À propos de ABB (Japan)
1. Modèle économique
ABB n’est pas une « startup innovation » isolée : c’est la présence japonaise du groupe ABB (électrification, motion, process automation, services), ancrée historiquement depuis 1907 selon le récit corporate. En 2025, l’entreprise indique plus de 600 employés sur 13 sites au Japon, avec des références ciment, verre, maritime et mobilité électrique (récit ABB Japon). Au niveau groupe, le rapport intégré 2025 publie un chiffre d’affaires d’environ 33,2 milliards de dollars et une marge d’EBITA opérationnelle de 19,0 %, avec environ 1,32 milliard de dollars consacrés à la R&D — chiffres qui cadrés l’ « innovation » comme produit industrialisé à grande échelle, pas gadget. En octobre 2025, le groupe a signé la cession de la division Robotique à SoftBank pour une valorisation d’entreprise d’environ 5,375 milliards de dollars (communiqué ABB, synthèse Reuters) : un recentrage assumé vers l’électrification et l’automatisation « cœur de métier », avec fermeture attendue milieu–fin 2026 selon les autorités de concurrence.
2. Impact réel
Sur son périmètre direct, le groupe met en avant une forte réduction des émissions de Scope 1 et 2 par rapport à 2019 et une électricité achetée à environ 98 % renouvelable en 2025, avec des émissions évitées côté clients mis en avant dans la communication de résultats (tombée de chiffres du rapport intégré 2025). Au Japon, les cas d’usage mis en avant — optimisation d’une cimenterie, conditionnement de tension pour une ligne de fibres de verre, remorqueur électrique « Taiga » dans la baie de Tokyo depuis janvier 2023 — illustrent surtout l’efficacité énergétique et l’électrification là où l’industrie et le maritime sont encore intensifs en carbone (web story « sustainable innovation »). Les objectifs nationaux ou PPE3 / fiches ADEME ne s’appliquent pas directement à un acteur suisse au Japon : l’angle comparable pour un lecteur français reste plutôt l’alignement CSRD / reporting climat du groupe et la lecture cycle de vie des équipements vendus.

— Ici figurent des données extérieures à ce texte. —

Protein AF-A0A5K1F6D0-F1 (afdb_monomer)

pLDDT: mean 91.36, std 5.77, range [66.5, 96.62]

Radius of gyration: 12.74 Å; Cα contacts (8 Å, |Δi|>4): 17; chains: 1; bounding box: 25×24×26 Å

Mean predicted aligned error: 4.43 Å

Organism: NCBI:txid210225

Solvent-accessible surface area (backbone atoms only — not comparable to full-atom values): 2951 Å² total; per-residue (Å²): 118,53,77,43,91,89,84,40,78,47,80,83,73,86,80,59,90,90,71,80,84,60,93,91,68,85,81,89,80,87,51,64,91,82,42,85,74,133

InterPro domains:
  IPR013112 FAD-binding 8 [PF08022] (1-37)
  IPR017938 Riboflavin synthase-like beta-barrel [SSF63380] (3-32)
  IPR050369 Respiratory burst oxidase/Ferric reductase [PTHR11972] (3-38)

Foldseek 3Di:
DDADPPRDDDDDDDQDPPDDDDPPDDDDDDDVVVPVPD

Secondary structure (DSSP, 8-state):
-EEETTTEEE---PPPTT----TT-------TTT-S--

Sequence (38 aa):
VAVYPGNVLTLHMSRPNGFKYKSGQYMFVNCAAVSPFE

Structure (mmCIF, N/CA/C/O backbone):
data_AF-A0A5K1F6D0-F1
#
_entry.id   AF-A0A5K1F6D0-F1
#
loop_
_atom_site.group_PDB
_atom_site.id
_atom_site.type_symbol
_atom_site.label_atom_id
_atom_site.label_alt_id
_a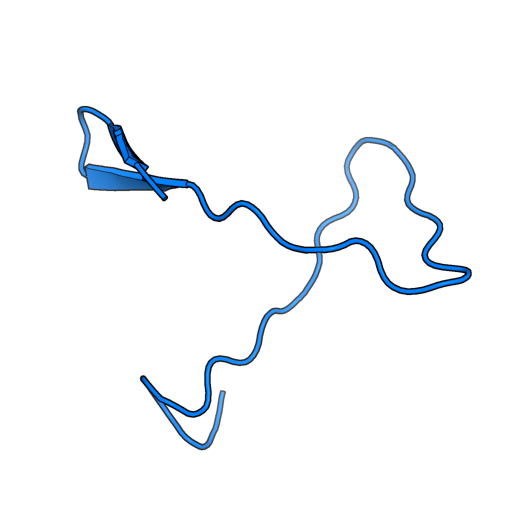tom_site.label_comp_id
_atom_site.label_asym_id
_atom_site.label_entity_id
_atom_site.label_seq_id
_atom_site.pdbx_PDB_ins_code
_atom_site.Cartn_x
_atom_site.Cartn_y
_atom_site.Cartn_z
_atom_site.occupancy
_atom_site.B_iso_or_equiv
_atom_site.auth_seq_id
_atom_site.auth_comp_id
_atom_site.auth_asym_id
_atom_site.auth_atom_id
_atom_site.pdbx_PDB_model_num
ATOM 1 N N . VAL A 1 1 ? -3.521 -1.415 -12.451 1.00 80.62 1 VAL A N 1
ATOM 2 C CA . VAL A 1 1 ? -2.164 -0.837 -12.309 1.00 80.62 1 VAL A CA 1
ATOM 3 C C . VAL A 1 1 ? -1.836 -0.104 -13.592 1.00 80.62 1 VAL A C 1
ATOM 5 O O . VAL A 1 1 ? -2.150 -0.634 -14.650 1.00 80.62 1 VAL A O 1
ATOM 8 N N . ALA A 1 2 ? -1.258 1.092 -13.494 1.00 88.31 2 ALA A N 1
ATOM 9 C CA . ALA A 1 2 ? -0.777 1.857 -14.642 1.00 88.31 2 ALA A CA 1
ATOM 10 C C . ALA A 1 2 ? 0.530 2.578 -14.288 1.00 88.31 2 ALA A C 1
ATOM 12 O O . ALA A 1 2 ? 0.722 2.985 -13.137 1.00 88.31 2 ALA A O 1
ATOM 13 N N . VAL A 1 3 ? 1.402 2.733 -15.285 1.00 91.38 3 VAL A N 1
ATOM 14 C CA . VAL A 1 3 ? 2.634 3.527 -15.201 1.00 91.38 3 VAL A CA 1
ATOM 15 C C . VAL A 1 3 ? 2.432 4.784 -16.042 1.00 91.38 3 VAL A C 1
ATOM 17 O O . VAL A 1 3 ? 2.120 4.687 -17.227 1.00 91.38 3 VAL A O 1
ATOM 20 N N . TYR A 1 4 ? 2.578 5.952 -15.424 1.00 92.56 4 TYR A N 1
ATOM 21 C CA . TYR A 1 4 ? 2.421 7.253 -16.070 1.00 92.56 4 TYR A CA 1
ATOM 22 C C . TYR A 1 4 ? 3.783 7.864 -16.441 1.00 92.56 4 TYR A C 1
ATOM 24 O O . TYR A 1 4 ? 4.806 7.486 -15.852 1.00 92.56 4 TYR A O 1
ATOM 32 N N . PRO A 1 5 ? 3.816 8.818 -17.396 1.00 95.25 5 PRO A N 1
ATOM 33 C CA . PRO A 1 5 ? 5.029 9.558 -17.733 1.00 95.25 5 PRO A CA 1
ATOM 34 C C . PRO A 1 5 ? 5.717 10.129 -16.486 1.00 95.25 5 PRO A C 1
ATOM 36 O O . PRO A 1 5 ? 5.051 10.571 -15.552 1.00 95.25 5 PRO A O 1
ATOM 39 N N . GLY A 1 6 ? 7.051 10.103 -16.470 1.00 94.88 6 GLY A N 1
ATOM 40 C CA . GLY A 1 6 ? 7.835 10.461 -15.282 1.00 94.88 6 GLY A CA 1
ATOM 41 C C . GLY A 1 6 ? 8.054 9.305 -14.300 1.00 94.88 6 GLY A C 1
ATOM 42 O O . GLY A 1 6 ? 8.378 9.553 -13.144 1.00 94.88 6 GLY A O 1
ATOM 43 N N . ASN A 1 7 ? 7.896 8.054 -14.752 1.00 92.50 7 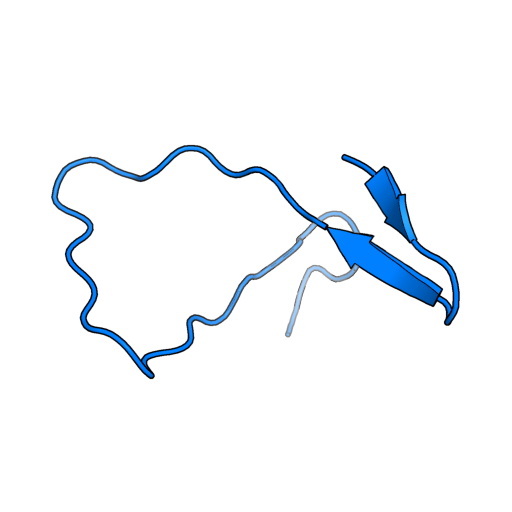ASN A N 1
ATOM 44 C CA . ASN A 1 7 ? 8.114 6.838 -13.956 1.00 92.50 7 ASN A CA 1
ATOM 45 C C . ASN A 1 7 ? 7.223 6.758 -12.704 1.00 92.50 7 ASN A C 1
ATOM 47 O O . ASN A 1 7 ? 7.630 6.246 -11.662 1.00 92.50 7 ASN A O 1
ATOM 51 N N . VAL A 1 8 ? 5.989 7.259 -12.808 1.00 95.12 8 VAL A N 1
ATOM 52 C CA . VAL A 1 8 ? 5.025 7.255 -11.704 1.00 95.12 8 VAL A CA 1
ATOM 53 C C . VAL A 1 8 ? 4.177 5.988 -11.766 1.00 95.12 8 VAL A C 1
ATOM 55 O O . VAL A 1 8 ? 3.439 5.770 -12.728 1.00 95.12 8 VAL A O 1
ATOM 58 N N . LEU A 1 9 ? 4.245 5.159 -10.723 1.00 93.69 9 LEU A N 1
ATOM 59 C CA . LEU A 1 9 ? 3.421 3.959 -10.586 1.00 93.69 9 LEU A CA 1
ATOM 60 C C . LEU A 1 9 ? 2.133 4.276 -9.822 1.00 93.69 9 LEU A C 1
ATOM 62 O O . LEU A 1 9 ? 2.169 4.843 -8.734 1.00 93.69 9 LEU A O 1
ATOM 66 N N . THR A 1 10 ? 0.991 3.840 -10.356 1.00 93.81 10 THR A N 1
ATOM 67 C CA . THR A 1 10 ? -0.285 3.894 -9.631 1.00 93.81 10 THR A CA 1
ATOM 68 C C . THR A 1 10 ? -0.783 2.510 -9.256 1.00 93.81 10 THR A C 1
ATOM 70 O O . THR A 1 10 ? -0.939 1.608 -10.090 1.00 93.81 10 THR A O 1
ATOM 73 N N . LEU A 1 11 ? -1.060 2.364 -7.963 1.00 91.81 11 LEU A N 1
ATOM 74 C CA . LEU A 1 11 ? -1.565 1.148 -7.351 1.00 91.81 11 LEU A CA 1
ATOM 75 C C . LEU A 1 11 ? -3.033 1.356 -6.985 1.00 91.81 11 LEU A C 1
ATOM 77 O O . LEU A 1 11 ? -3.375 2.263 -6.231 1.00 91.81 11 LEU A O 1
ATOM 81 N N . HIS A 1 12 ? -3.899 0.503 -7.525 1.00 91.38 12 HIS A N 1
ATOM 82 C CA . HIS A 1 12 ? -5.294 0.440 -7.113 1.00 91.38 12 HIS A CA 1
ATOM 83 C C . HIS A 1 12 ? -5.428 -0.692 -6.099 1.00 91.38 12 HIS A C 1
ATOM 85 O O . HIS A 1 12 ? -5.214 -1.854 -6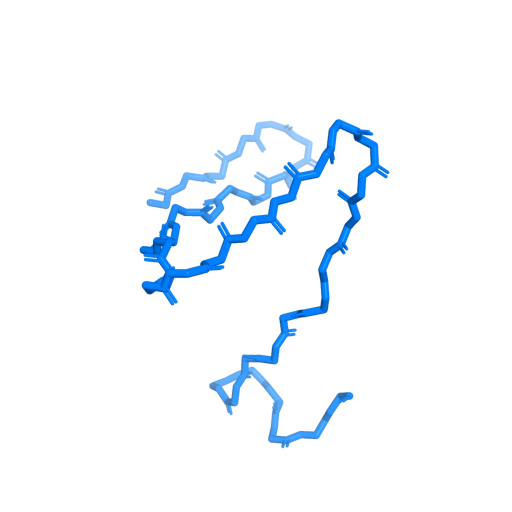.443 1.00 91.38 12 HIS A O 1
ATOM 91 N N . MET A 1 13 ? -5.735 -0.348 -4.853 1.00 91.00 13 MET A N 1
ATOM 92 C CA . MET A 1 13 ? -5.821 -1.293 -3.741 1.00 91.00 13 MET A CA 1
ATOM 93 C C . MET A 1 13 ? -7.254 -1.362 -3.225 1.00 91.00 13 MET A C 1
ATOM 95 O O . MET A 1 13 ? -7.980 -0.367 -3.232 1.00 91.00 13 MET A O 1
ATOM 99 N N . SER A 1 14 ? -7.662 -2.531 -2.740 1.00 93.19 14 SER A N 1
ATOM 100 C CA . SER A 1 14 ? -8.925 -2.670 -2.020 1.00 93.19 14 SER A CA 1
ATOM 101 C C . SER A 1 14 ? -8.830 -1.979 -0.665 1.00 93.19 14 SER A C 1
ATOM 103 O O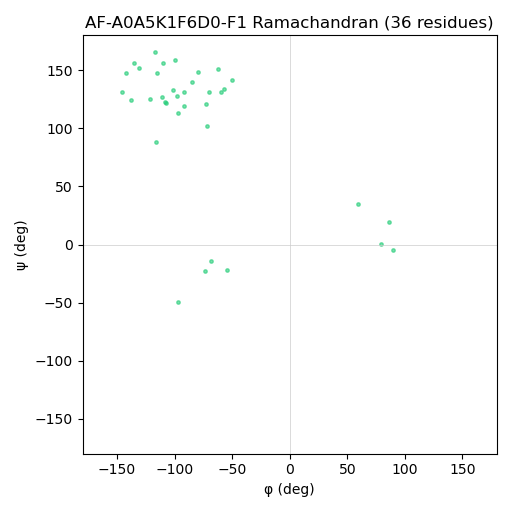 . SER A 1 14 ? -7.899 -2.234 0.099 1.00 93.19 14 SER A O 1
ATOM 105 N N . ARG A 1 15 ? -9.818 -1.148 -0.335 1.00 91.75 15 ARG A N 1
ATOM 106 C CA . ARG A 1 15 ? -9.913 -0.523 0.984 1.00 91.75 15 ARG A CA 1
ATOM 107 C C . ARG A 1 15 ? -10.325 -1.571 2.028 1.00 91.75 15 ARG A C 1
ATOM 109 O O . ARG A 1 15 ? -11.412 -2.129 1.886 1.00 91.75 15 ARG A O 1
ATOM 116 N N . PRO A 1 16 ? -9.523 -1.8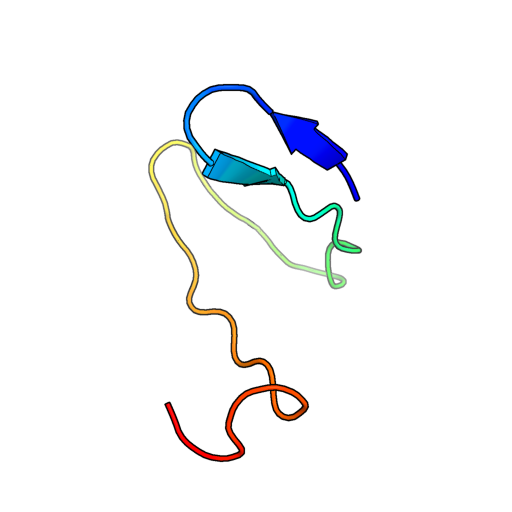21 3.078 1.00 93.88 16 PRO A N 1
ATOM 117 C CA . PRO A 1 16 ? -9.923 -2.725 4.148 1.00 93.88 16 PRO A CA 1
ATOM 118 C C . PRO A 1 16 ? -11.167 -2.210 4.880 1.00 93.88 16 PRO A C 1
ATOM 120 O O . PRO A 1 16 ? -11.386 -0.998 4.995 1.00 93.88 16 PRO A O 1
ATOM 123 N N . ASN A 1 17 ? -11.968 -3.126 5.420 1.00 95.50 17 ASN A N 1
ATOM 124 C CA . ASN A 1 17 ? -13.143 -2.758 6.205 1.00 95.50 17 ASN A CA 1
ATOM 125 C C . ASN A 1 17 ? -12.738 -1.917 7.423 1.00 95.50 17 ASN A C 1
ATOM 127 O O . ASN A 1 17 ? -11.812 -2.257 8.153 1.00 95.50 17 ASN A O 1
ATOM 131 N N . GLY A 1 18 ? -13.430 -0.794 7.629 1.00 94.00 18 GLY A N 1
ATOM 132 C CA . GLY A 1 18 ? -13.132 0.136 8.721 1.00 94.00 18 GLY A CA 1
ATOM 133 C C . GLY A 1 18 ? -11.945 1.076 8.474 1.00 94.00 18 GLY A C 1
ATOM 134 O O . GLY A 1 18 ? -11.671 1.917 9.328 1.00 94.00 18 GLY A O 1
ATOM 135 N N . PHE A 1 19 ? -11.278 1.009 7.314 1.00 93.38 19 PHE A N 1
ATOM 136 C CA . PHE A 1 19 ? -10.162 1.901 6.998 1.00 93.38 19 PHE A CA 1
ATOM 137 C C . PHE A 1 19 ? -10.639 3.337 6.720 1.00 93.38 19 PHE A C 1
ATOM 139 O O . PHE A 1 19 ? -11.138 3.666 5.635 1.00 93.38 19 PHE A O 1
ATOM 146 N N . LYS A 1 20 ? -10.472 4.214 7.713 1.00 94.31 20 LYS A N 1
ATOM 147 C CA . LYS A 1 20 ? -10.784 5.648 7.638 1.00 94.31 20 LYS A CA 1
ATOM 148 C C . LYS A 1 20 ? -9.493 6.438 7.433 1.00 94.31 20 LYS A C 1
ATOM 150 O O . LYS A 1 20 ? -8.526 6.223 8.151 1.00 94.31 20 LYS A O 1
ATOM 155 N N . TYR A 1 21 ? -9.502 7.375 6.491 1.00 94.69 21 TYR A N 1
ATOM 156 C CA . TYR A 1 21 ? -8.408 8.322 6.278 1.00 94.69 21 TYR A CA 1
ATOM 157 C C . TYR A 1 21 ? -8.978 9.728 6.085 1.00 94.69 21 TYR A C 1
ATOM 159 O O . TYR A 1 21 ? -10.137 9.892 5.694 1.00 94.69 21 TYR A O 1
ATOM 167 N N . LYS A 1 22 ? -8.158 10.735 6.366 1.00 96.62 22 LYS A N 1
ATOM 168 C CA . LYS A 1 22 ? -8.402 12.154 6.108 1.00 96.62 22 LYS A CA 1
ATOM 169 C C . LYS A 1 22 ? -7.469 12.637 5.000 1.00 96.62 22 LYS A C 1
ATOM 171 O O . LYS A 1 22 ? -6.406 12.057 4.773 1.00 96.62 22 LYS A O 1
ATOM 176 N N . SER A 1 23 ? -7.861 13.707 4.320 1.00 96.50 23 SER A N 1
ATOM 177 C CA . SER A 1 23 ? -7.031 14.340 3.294 1.00 96.50 23 SER A CA 1
ATOM 178 C C . SER A 1 23 ? -5.673 14.752 3.868 1.00 96.50 23 SER A C 1
ATOM 180 O O . SER A 1 23 ? -5.608 15.323 4.955 1.00 96.50 23 SER A O 1
ATOM 182 N N . GLY A 1 24 ? -4.597 14.442 3.143 1.00 96.44 24 GLY A N 1
ATOM 183 C CA . GLY A 1 24 ? -3.218 14.729 3.552 1.00 96.44 24 GLY A CA 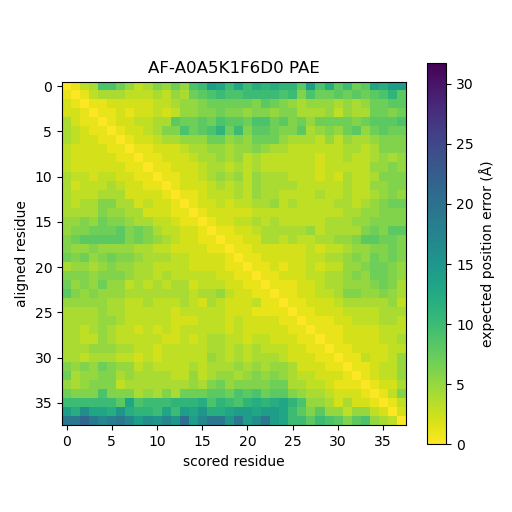1
ATOM 184 C C . GLY A 1 24 ? -2.540 13.631 4.379 1.00 96.44 24 GLY A C 1
ATOM 185 O O . GLY A 1 24 ? -1.351 13.743 4.659 1.00 96.44 24 GLY A O 1
ATOM 186 N N . GLN A 1 25 ? -3.248 12.562 4.755 1.00 96.25 25 GLN A N 1
ATOM 187 C CA . GLN A 1 25 ? -2.614 11.403 5.385 1.00 96.25 25 GLN A CA 1
ATOM 188 C C . GLN A 1 25 ? -1.950 10.497 4.344 1.00 96.25 25 GLN A C 1
ATOM 19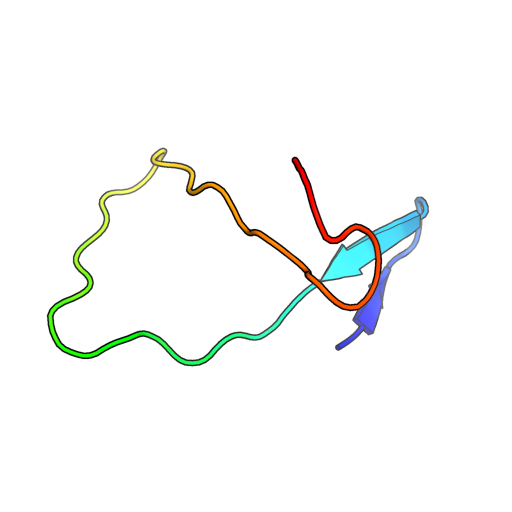0 O O . GLN A 1 25 ? -2.435 10.358 3.222 1.00 96.25 25 GLN A O 1
ATOM 195 N N . TYR A 1 26 ? -0.865 9.847 4.752 1.00 94.62 26 TYR A N 1
ATOM 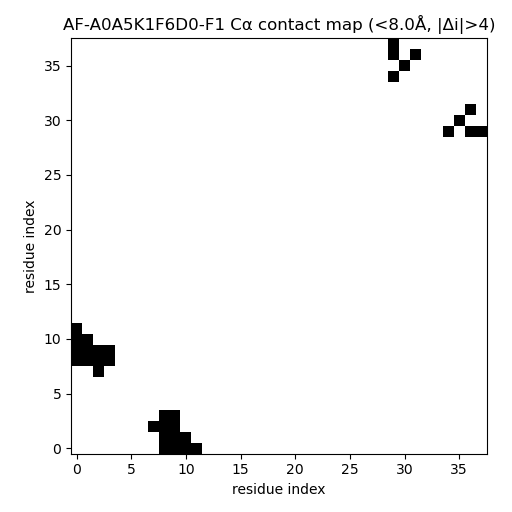196 C CA . TYR A 1 26 ? -0.182 8.804 3.995 1.00 94.62 26 TYR A CA 1
ATOM 197 C C . TYR A 1 26 ? -0.241 7.480 4.763 1.00 94.62 26 TYR A C 1
ATOM 199 O O . TYR A 1 26 ? -0.591 7.442 5.944 1.00 94.62 26 TYR A O 1
ATOM 207 N N . MET A 1 27 ? 0.081 6.389 4.076 1.00 92.38 27 MET A N 1
ATOM 208 C CA . MET A 1 27 ? 0.157 5.052 4.655 1.00 92.38 27 MET A CA 1
ATOM 209 C C . MET A 1 27 ? 1.469 4.393 4.248 1.00 92.38 27 MET A C 1
ATOM 211 O O . MET A 1 27 ? 1.996 4.677 3.173 1.00 92.38 27 MET A O 1
ATOM 215 N N . PHE A 1 28 ? 1.961 3.496 5.093 1.00 91.94 28 PHE A N 1
ATOM 216 C CA . PHE A 1 28 ? 3.040 2.589 4.729 1.00 91.94 28 PHE A CA 1
ATOM 217 C C . PHE A 1 28 ? 2.450 1.366 4.034 1.00 91.94 28 PHE A C 1
ATOM 219 O O . PHE A 1 28 ? 1.400 0.858 4.433 1.00 91.94 28 PHE A O 1
ATOM 226 N N . VAL A 1 29 ? 3.123 0.908 2.986 1.00 90.62 29 VAL A N 1
ATOM 227 C CA . VAL A 1 29 ? 2.762 -0.297 2.245 1.00 90.62 29 VAL A CA 1
ATOM 228 C C . VAL A 1 29 ? 3.956 -1.224 2.321 1.00 90.62 29 VAL A C 1
ATOM 230 O O . VAL A 1 29 ? 5.050 -0.827 1.945 1.00 90.62 29 VAL A O 1
ATOM 233 N N . ASN A 1 30 ? 3.736 -2.449 2.784 1.00 91.75 30 ASN A N 1
ATOM 234 C CA . ASN A 1 30 ? 4.729 -3.509 2.688 1.00 91.75 30 ASN A CA 1
ATOM 235 C C . ASN A 1 30 ? 4.392 -4.373 1.467 1.00 91.75 30 ASN A C 1
ATOM 237 O O . ASN A 1 30 ? 3.253 -4.829 1.319 1.00 91.75 30 ASN A O 1
ATOM 241 N N . CYS A 1 31 ? 5.376 -4.585 0.593 1.00 91.25 31 CYS A N 1
ATOM 242 C CA . CYS A 1 31 ? 5.262 -5.485 -0.544 1.00 91.25 31 CYS A CA 1
ATOM 243 C C . CYS A 1 31 ? 6.261 -6.639 -0.402 1.00 91.25 31 CYS A C 1
ATOM 245 O O . CYS A 1 31 ? 7.355 -6.594 -0.964 1.00 91.25 31 CYS A O 1
ATOM 247 N N . ALA A 1 32 ? 5.848 -7.711 0.280 1.00 92.00 32 ALA A N 1
ATOM 248 C CA . ALA A 1 32 ? 6.675 -8.900 0.514 1.00 92.00 32 ALA A CA 1
ATOM 249 C C . ALA A 1 32 ? 7.250 -9.543 -0.768 1.00 92.00 32 ALA A C 1
ATOM 251 O O . ALA A 1 32 ? 8.251 -10.251 -0.707 1.00 92.00 32 ALA A O 1
ATOM 252 N N . ALA A 1 33 ? 6.630 -9.300 -1.931 1.00 91.19 33 ALA A N 1
ATOM 253 C CA . ALA A 1 33 ? 7.126 -9.761 -3.229 1.00 91.19 33 ALA A CA 1
ATOM 254 C C . ALA A 1 33 ? 8.360 -8.985 -3.731 1.00 91.19 33 ALA A C 1
ATOM 256 O O . ALA A 1 33 ? 9.100 -9.501 -4.563 1.00 91.19 33 ALA A O 1
ATOM 257 N N . VAL A 1 34 ? 8.567 -7.753 -3.256 1.00 91.00 34 VAL A N 1
ATOM 258 C CA . VAL A 1 34 ? 9.728 -6.911 -3.587 1.00 91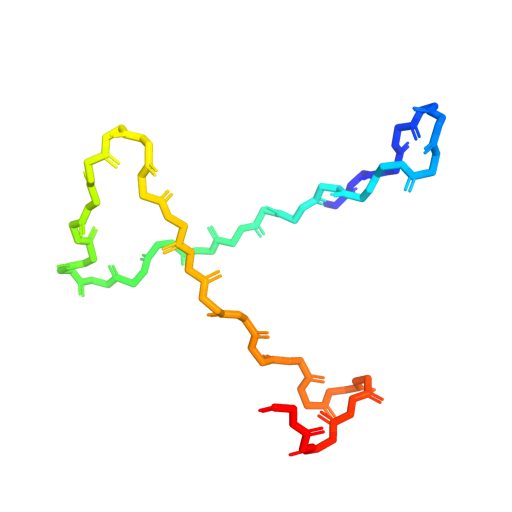.00 34 VAL A CA 1
ATOM 259 C C . VAL A 1 34 ? 10.791 -7.034 -2.500 1.00 91.00 34 VAL A C 1
ATOM 261 O O . VAL A 1 34 ? 11.950 -7.294 -2.811 1.00 91.00 34 VAL A O 1
ATOM 264 N N . SER A 1 35 ? 10.396 -6.890 -1.233 1.00 90.75 35 SER A N 1
ATOM 265 C CA . SER A 1 35 ? 11.273 -7.105 -0.085 1.00 90.75 35 SER A CA 1
ATOM 266 C C . SER A 1 35 ? 10.479 -7.685 1.085 1.00 90.75 35 SER A C 1
ATOM 268 O O . SER A 1 35 ? 9.434 -7.136 1.438 1.00 90.75 35 SER A O 1
ATOM 270 N N . PRO A 1 36 ? 10.958 -8.761 1.733 1.00 81.50 36 PRO A N 1
ATOM 271 C CA . PRO A 1 36 ? 10.319 -9.293 2.933 1.00 81.50 36 PRO A CA 1
ATOM 272 C C . PRO A 1 36 ? 10.444 -8.360 4.151 1.00 81.50 36 PRO A C 1
ATOM 274 O O . PRO A 1 36 ? 9.725 -8.555 5.130 1.00 81.50 36 PRO A O 1
ATOM 277 N N . PHE A 1 37 ? 11.326 -7.355 4.099 1.00 77.38 37 PHE A N 1
ATOM 278 C CA . PHE A 1 37 ? 11.584 -6.418 5.194 1.00 77.38 37 PHE A CA 1
ATOM 279 C C . PHE A 1 37 ? 11.714 -4.982 4.654 1.00 77.38 37 PHE A C 1
ATOM 281 O O . PHE A 1 37 ? 12.532 -4.736 3.766 1.00 77.38 37 PHE A O 1
ATOM 288 N N . GLU A 1 38 ? 10.904 -4.062 5.187 1.00 66.50 38 GLU A N 1
ATOM 289 C CA . GLU A 1 38 ? 10.893 -2.609 4.925 1.00 66.50 38 GLU A CA 1
ATOM 290 C C . GLU A 1 38 ? 10.332 -1.862 6.142 1.00 66.50 38 GLU A C 1
ATOM 292 O O . GLU A 1 38 ? 9.381 -2.400 6.765 1.00 66.50 38 GLU A O 1
#

3. Innovations / partenariats
En mars 2025, ABB annonce fournir moteur et variateur de puissance « MW-class » pour l’équipement d’essai hydrogène de Kawasaki Heavy Industries à Harima, dans un projet commandité par le NEDO — soit un ancrage clair dans la filière hydrogène nationale (détail du communiqué). Côté marché, ABB revendique pour 2024 la plus grande part de marché des chargeurs DC rapides pour véhicules électriques au Japon (même web story). Une étude de ABB Research sur l’Asia Pacific Energy Index 2025 indique que 57 % des dirigeants de l’énergie au Japon anticipent plus de 10 % de capex liés à la transition sur trois ans (communiqué du 1er juillet 2025).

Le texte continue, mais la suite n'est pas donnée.